[Excerpts from a dataset]
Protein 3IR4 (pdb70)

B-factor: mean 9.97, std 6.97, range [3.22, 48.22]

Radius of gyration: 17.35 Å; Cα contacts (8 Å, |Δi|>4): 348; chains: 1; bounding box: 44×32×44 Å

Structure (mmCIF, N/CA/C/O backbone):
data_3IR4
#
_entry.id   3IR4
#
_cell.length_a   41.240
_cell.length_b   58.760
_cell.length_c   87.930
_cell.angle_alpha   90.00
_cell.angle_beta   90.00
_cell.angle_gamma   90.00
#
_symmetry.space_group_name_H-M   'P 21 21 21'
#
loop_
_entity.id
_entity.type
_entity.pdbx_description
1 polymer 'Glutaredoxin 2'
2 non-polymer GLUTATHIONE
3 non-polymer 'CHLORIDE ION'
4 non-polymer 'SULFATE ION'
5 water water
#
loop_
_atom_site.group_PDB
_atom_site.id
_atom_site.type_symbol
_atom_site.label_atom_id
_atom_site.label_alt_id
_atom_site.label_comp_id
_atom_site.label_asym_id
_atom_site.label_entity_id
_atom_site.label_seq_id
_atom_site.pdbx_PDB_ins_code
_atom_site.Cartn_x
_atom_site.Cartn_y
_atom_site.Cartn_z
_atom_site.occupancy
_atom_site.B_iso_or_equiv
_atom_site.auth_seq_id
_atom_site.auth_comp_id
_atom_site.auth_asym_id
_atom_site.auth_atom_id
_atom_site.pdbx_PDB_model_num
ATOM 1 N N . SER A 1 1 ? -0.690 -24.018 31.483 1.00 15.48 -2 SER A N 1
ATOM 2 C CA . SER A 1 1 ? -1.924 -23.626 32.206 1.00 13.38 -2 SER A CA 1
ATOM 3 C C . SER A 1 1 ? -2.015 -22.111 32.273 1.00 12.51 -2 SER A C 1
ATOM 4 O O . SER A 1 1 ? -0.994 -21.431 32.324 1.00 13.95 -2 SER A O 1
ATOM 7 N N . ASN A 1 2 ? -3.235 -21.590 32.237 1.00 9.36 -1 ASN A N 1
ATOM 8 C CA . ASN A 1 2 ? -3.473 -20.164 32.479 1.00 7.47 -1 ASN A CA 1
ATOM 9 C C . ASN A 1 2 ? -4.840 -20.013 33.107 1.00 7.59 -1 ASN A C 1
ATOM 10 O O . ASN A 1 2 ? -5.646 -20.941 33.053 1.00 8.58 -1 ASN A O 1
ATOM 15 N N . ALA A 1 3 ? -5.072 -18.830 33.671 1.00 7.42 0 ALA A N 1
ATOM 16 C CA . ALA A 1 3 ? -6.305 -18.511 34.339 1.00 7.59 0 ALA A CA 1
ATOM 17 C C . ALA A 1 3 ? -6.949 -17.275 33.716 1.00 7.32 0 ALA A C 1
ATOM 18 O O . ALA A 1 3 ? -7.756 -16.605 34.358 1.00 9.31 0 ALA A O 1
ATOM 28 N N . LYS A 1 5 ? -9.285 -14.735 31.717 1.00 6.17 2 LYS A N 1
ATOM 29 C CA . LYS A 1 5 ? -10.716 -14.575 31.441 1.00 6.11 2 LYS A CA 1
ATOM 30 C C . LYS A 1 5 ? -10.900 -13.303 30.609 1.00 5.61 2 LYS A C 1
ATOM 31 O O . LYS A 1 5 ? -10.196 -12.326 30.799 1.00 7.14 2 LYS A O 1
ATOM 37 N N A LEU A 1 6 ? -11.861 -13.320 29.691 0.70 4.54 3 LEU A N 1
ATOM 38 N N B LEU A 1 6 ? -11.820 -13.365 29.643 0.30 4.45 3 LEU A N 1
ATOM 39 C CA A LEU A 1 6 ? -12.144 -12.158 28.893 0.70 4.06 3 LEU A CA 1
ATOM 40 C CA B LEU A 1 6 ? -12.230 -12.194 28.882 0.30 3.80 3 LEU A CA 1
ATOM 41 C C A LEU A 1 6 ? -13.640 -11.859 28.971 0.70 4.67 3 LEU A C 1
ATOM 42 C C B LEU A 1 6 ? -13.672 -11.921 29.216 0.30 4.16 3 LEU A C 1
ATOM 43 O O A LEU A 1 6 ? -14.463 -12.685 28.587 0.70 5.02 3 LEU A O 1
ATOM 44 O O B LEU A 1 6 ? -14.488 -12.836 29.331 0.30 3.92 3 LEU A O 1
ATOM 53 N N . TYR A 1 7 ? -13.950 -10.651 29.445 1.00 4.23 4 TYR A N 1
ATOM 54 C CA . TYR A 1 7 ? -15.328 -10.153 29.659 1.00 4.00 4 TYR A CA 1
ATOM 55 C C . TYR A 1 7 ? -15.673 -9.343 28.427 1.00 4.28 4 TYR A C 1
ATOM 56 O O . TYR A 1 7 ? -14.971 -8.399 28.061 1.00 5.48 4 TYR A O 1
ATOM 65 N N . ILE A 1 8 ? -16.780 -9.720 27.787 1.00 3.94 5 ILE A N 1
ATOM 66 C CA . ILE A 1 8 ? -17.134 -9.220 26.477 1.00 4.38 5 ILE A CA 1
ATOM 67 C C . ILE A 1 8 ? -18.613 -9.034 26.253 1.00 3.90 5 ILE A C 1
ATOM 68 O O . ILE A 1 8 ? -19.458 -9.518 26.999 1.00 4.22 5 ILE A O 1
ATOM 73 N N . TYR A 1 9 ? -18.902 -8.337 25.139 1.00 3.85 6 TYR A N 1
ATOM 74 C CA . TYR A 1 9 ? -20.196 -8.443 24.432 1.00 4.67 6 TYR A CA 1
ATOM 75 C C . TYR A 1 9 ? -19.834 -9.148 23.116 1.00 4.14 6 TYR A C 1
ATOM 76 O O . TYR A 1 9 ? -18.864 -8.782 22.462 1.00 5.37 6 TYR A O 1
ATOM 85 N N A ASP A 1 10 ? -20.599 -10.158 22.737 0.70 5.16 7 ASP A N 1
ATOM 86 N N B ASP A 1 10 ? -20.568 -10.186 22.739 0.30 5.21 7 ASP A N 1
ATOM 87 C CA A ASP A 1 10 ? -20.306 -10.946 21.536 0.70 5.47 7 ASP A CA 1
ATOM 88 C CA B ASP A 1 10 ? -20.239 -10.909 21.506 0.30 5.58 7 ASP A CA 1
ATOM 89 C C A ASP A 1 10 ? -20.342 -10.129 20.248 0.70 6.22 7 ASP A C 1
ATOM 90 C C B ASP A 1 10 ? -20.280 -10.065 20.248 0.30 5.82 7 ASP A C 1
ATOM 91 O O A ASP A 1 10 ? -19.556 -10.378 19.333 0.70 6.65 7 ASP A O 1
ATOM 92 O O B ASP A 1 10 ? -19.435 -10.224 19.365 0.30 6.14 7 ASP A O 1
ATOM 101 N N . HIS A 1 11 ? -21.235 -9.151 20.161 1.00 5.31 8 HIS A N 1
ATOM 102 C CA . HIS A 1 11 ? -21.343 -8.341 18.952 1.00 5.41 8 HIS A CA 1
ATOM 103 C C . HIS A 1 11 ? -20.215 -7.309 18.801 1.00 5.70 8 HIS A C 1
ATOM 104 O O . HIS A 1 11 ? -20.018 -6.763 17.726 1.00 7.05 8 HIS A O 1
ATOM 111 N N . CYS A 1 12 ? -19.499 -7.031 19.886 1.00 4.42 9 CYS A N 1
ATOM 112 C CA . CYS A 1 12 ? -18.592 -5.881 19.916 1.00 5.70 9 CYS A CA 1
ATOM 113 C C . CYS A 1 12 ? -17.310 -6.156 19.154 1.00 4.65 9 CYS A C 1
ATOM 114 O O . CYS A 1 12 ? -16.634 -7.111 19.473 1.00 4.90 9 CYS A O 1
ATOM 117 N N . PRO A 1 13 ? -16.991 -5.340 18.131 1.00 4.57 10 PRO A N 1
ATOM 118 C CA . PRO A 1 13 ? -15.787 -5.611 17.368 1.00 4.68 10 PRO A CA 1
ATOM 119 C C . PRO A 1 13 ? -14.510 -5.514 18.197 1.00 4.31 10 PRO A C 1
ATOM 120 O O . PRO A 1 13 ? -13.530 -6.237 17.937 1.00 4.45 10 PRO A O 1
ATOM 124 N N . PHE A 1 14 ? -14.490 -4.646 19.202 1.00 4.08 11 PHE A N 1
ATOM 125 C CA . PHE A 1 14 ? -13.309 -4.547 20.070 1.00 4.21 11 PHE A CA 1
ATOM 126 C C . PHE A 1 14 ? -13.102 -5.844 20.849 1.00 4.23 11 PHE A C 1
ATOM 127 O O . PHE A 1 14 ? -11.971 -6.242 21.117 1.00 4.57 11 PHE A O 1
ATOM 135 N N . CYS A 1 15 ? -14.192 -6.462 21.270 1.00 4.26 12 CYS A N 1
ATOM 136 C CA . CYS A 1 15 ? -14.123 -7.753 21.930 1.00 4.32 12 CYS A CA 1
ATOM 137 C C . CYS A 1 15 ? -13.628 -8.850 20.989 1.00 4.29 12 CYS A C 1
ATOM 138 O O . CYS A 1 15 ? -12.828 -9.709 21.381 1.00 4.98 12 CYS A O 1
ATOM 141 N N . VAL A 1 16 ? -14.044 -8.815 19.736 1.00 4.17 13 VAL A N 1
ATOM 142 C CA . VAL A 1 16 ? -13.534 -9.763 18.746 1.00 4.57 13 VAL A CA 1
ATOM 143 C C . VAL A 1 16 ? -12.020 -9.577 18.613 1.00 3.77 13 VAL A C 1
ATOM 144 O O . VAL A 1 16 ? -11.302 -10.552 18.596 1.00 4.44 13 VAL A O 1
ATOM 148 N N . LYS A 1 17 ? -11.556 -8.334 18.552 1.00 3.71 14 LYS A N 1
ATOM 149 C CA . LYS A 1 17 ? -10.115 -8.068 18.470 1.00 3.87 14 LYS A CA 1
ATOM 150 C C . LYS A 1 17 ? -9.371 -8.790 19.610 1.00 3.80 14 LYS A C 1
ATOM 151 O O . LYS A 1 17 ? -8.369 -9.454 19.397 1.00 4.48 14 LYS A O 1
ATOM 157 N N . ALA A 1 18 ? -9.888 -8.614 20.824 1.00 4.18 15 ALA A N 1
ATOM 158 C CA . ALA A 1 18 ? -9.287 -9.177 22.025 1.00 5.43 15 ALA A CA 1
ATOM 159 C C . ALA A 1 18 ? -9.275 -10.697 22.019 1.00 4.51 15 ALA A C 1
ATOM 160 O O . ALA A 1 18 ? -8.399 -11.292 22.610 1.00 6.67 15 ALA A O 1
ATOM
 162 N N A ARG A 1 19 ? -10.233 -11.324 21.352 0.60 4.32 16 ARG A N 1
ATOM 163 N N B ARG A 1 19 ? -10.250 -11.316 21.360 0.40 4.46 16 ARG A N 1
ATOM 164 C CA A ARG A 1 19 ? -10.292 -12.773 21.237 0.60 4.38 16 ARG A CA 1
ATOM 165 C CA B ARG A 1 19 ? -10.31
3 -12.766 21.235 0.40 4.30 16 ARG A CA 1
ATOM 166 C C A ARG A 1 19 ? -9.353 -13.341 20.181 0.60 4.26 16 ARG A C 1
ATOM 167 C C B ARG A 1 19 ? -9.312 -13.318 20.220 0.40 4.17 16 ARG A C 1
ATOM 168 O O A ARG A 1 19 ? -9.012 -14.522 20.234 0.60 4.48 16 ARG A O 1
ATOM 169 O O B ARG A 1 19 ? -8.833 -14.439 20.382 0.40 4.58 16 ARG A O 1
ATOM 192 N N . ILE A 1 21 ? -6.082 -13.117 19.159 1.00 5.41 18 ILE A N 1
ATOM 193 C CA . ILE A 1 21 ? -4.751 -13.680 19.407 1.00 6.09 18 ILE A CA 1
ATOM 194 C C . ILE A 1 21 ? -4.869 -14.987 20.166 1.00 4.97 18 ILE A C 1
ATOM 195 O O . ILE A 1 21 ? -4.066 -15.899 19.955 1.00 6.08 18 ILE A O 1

--

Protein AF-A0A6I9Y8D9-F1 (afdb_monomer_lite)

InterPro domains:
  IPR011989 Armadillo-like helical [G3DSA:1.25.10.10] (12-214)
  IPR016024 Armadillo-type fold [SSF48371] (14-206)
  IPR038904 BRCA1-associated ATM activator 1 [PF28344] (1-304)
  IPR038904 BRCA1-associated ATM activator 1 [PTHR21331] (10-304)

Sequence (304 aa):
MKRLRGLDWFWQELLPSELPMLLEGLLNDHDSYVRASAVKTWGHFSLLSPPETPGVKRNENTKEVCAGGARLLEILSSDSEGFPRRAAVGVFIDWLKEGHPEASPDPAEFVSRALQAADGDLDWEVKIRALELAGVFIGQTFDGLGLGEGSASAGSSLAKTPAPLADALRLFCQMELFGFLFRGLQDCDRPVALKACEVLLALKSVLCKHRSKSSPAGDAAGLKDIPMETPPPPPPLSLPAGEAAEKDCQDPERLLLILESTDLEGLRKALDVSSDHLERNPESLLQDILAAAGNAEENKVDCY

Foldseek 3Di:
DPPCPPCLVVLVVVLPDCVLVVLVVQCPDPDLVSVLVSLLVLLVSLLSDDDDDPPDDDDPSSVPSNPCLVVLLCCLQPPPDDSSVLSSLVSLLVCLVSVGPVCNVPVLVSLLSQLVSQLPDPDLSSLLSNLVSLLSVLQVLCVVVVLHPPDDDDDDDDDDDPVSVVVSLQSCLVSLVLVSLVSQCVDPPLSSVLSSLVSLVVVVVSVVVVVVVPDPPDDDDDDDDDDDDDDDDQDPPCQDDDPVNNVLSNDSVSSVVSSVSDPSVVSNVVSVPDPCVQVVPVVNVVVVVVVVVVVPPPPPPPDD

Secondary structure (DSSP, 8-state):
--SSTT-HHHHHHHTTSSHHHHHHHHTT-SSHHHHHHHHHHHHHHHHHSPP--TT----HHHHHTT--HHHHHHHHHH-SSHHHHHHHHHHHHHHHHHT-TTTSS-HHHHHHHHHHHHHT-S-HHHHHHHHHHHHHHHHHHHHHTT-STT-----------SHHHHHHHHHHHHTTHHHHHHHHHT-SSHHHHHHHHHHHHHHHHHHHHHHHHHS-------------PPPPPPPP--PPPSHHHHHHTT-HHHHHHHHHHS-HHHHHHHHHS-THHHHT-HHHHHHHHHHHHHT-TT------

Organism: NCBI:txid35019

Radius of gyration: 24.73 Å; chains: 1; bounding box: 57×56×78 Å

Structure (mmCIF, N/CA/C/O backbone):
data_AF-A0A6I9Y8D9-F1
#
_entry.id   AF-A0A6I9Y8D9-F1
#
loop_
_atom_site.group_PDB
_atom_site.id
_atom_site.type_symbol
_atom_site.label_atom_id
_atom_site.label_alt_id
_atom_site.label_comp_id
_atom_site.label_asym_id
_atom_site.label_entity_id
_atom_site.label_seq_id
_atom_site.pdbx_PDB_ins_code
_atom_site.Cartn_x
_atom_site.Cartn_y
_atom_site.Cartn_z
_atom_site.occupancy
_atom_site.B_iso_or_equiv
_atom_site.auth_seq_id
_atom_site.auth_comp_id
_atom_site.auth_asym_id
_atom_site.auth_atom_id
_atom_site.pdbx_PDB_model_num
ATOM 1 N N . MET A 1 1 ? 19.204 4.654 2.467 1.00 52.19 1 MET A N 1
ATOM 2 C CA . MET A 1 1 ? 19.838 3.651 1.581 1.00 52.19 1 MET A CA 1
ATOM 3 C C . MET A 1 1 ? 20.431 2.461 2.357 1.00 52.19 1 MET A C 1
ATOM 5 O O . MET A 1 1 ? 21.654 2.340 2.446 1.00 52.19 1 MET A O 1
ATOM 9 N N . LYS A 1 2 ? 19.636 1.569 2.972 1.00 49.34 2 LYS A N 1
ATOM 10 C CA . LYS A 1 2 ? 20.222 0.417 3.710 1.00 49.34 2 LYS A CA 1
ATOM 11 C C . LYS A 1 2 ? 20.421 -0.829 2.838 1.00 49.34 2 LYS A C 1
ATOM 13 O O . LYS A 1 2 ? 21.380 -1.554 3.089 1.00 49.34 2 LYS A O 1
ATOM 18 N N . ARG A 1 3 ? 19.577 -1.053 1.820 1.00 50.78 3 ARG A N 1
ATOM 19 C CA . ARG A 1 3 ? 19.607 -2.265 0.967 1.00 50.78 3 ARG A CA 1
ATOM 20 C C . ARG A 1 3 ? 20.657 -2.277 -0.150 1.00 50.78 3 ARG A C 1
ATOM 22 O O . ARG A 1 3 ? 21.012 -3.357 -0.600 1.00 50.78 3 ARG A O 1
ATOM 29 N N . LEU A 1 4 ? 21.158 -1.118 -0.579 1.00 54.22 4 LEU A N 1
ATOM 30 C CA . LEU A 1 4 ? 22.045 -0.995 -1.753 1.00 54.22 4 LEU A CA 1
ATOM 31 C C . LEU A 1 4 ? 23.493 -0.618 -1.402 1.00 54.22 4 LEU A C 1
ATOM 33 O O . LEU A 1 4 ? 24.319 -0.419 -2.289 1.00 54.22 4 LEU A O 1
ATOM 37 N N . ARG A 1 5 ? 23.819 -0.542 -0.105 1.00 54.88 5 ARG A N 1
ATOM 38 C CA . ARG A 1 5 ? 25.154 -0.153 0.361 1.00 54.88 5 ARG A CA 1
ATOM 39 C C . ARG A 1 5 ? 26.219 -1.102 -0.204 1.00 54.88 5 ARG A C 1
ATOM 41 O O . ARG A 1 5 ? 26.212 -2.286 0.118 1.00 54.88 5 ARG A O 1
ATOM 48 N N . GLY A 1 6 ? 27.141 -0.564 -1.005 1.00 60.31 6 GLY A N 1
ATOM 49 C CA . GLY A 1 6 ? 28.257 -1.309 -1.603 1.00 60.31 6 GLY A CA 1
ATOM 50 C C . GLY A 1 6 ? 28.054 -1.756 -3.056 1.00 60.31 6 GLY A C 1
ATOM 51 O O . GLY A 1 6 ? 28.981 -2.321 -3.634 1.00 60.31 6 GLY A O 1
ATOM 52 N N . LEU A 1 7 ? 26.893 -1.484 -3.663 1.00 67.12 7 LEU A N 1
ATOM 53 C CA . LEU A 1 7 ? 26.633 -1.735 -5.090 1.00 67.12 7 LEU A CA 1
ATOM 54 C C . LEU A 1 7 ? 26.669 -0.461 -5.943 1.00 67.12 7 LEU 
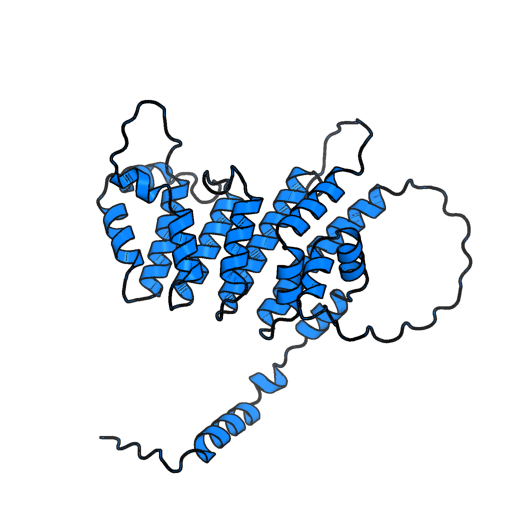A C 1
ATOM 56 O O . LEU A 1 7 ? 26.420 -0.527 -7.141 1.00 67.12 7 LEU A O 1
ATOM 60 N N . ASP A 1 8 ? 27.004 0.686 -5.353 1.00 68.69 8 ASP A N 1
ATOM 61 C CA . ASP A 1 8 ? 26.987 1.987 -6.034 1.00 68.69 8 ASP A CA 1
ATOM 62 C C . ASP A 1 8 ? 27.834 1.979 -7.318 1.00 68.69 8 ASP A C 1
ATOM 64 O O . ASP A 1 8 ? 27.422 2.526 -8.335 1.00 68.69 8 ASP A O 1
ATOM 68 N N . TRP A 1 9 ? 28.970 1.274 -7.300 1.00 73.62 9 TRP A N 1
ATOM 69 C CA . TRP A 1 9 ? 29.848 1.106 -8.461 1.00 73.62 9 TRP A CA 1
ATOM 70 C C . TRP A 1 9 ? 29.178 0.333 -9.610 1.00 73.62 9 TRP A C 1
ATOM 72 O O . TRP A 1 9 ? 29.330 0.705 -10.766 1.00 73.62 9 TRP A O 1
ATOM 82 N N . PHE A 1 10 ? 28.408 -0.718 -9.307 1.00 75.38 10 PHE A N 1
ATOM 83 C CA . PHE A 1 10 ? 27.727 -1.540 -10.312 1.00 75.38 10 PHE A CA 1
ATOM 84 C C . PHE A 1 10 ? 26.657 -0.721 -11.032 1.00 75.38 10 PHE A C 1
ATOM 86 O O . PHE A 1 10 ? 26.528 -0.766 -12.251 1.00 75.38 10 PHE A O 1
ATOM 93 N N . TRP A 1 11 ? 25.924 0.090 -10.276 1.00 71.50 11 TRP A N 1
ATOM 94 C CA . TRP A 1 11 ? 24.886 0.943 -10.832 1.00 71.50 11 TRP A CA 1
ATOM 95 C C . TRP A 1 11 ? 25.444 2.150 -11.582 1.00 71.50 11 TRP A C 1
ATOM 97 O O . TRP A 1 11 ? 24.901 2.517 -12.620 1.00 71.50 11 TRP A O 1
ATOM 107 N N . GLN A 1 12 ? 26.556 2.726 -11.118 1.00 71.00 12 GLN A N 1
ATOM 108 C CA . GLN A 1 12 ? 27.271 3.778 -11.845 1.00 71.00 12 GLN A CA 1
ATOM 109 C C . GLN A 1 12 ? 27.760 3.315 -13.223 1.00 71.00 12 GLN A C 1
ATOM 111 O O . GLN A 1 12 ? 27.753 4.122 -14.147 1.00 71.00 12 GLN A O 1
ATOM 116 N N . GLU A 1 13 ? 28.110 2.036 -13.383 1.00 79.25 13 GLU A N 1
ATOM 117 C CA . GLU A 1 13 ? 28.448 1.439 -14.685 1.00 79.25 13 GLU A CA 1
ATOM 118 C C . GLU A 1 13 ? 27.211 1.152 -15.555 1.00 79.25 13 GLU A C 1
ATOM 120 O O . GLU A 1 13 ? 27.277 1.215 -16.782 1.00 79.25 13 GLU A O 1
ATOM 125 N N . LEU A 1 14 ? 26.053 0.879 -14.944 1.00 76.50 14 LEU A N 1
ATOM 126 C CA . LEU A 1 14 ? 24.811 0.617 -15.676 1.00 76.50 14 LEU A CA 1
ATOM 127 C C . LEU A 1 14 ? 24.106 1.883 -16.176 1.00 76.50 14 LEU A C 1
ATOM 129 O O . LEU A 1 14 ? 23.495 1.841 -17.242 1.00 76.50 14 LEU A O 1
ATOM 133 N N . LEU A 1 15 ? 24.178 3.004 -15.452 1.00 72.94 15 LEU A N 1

• [YOUR TASK]
Lines above that include the string "gyration" need to be copied.

• [COMPLETED TASK]
Radius of gyration: 17.35 Å; Cα contacts (8 Å, |Δi|>4): 348; chains: 1; bounding box: 44×32×44 Å
Radius of gyration: 24.73 Å; chains: 1; bounding box: 57×56×78 Å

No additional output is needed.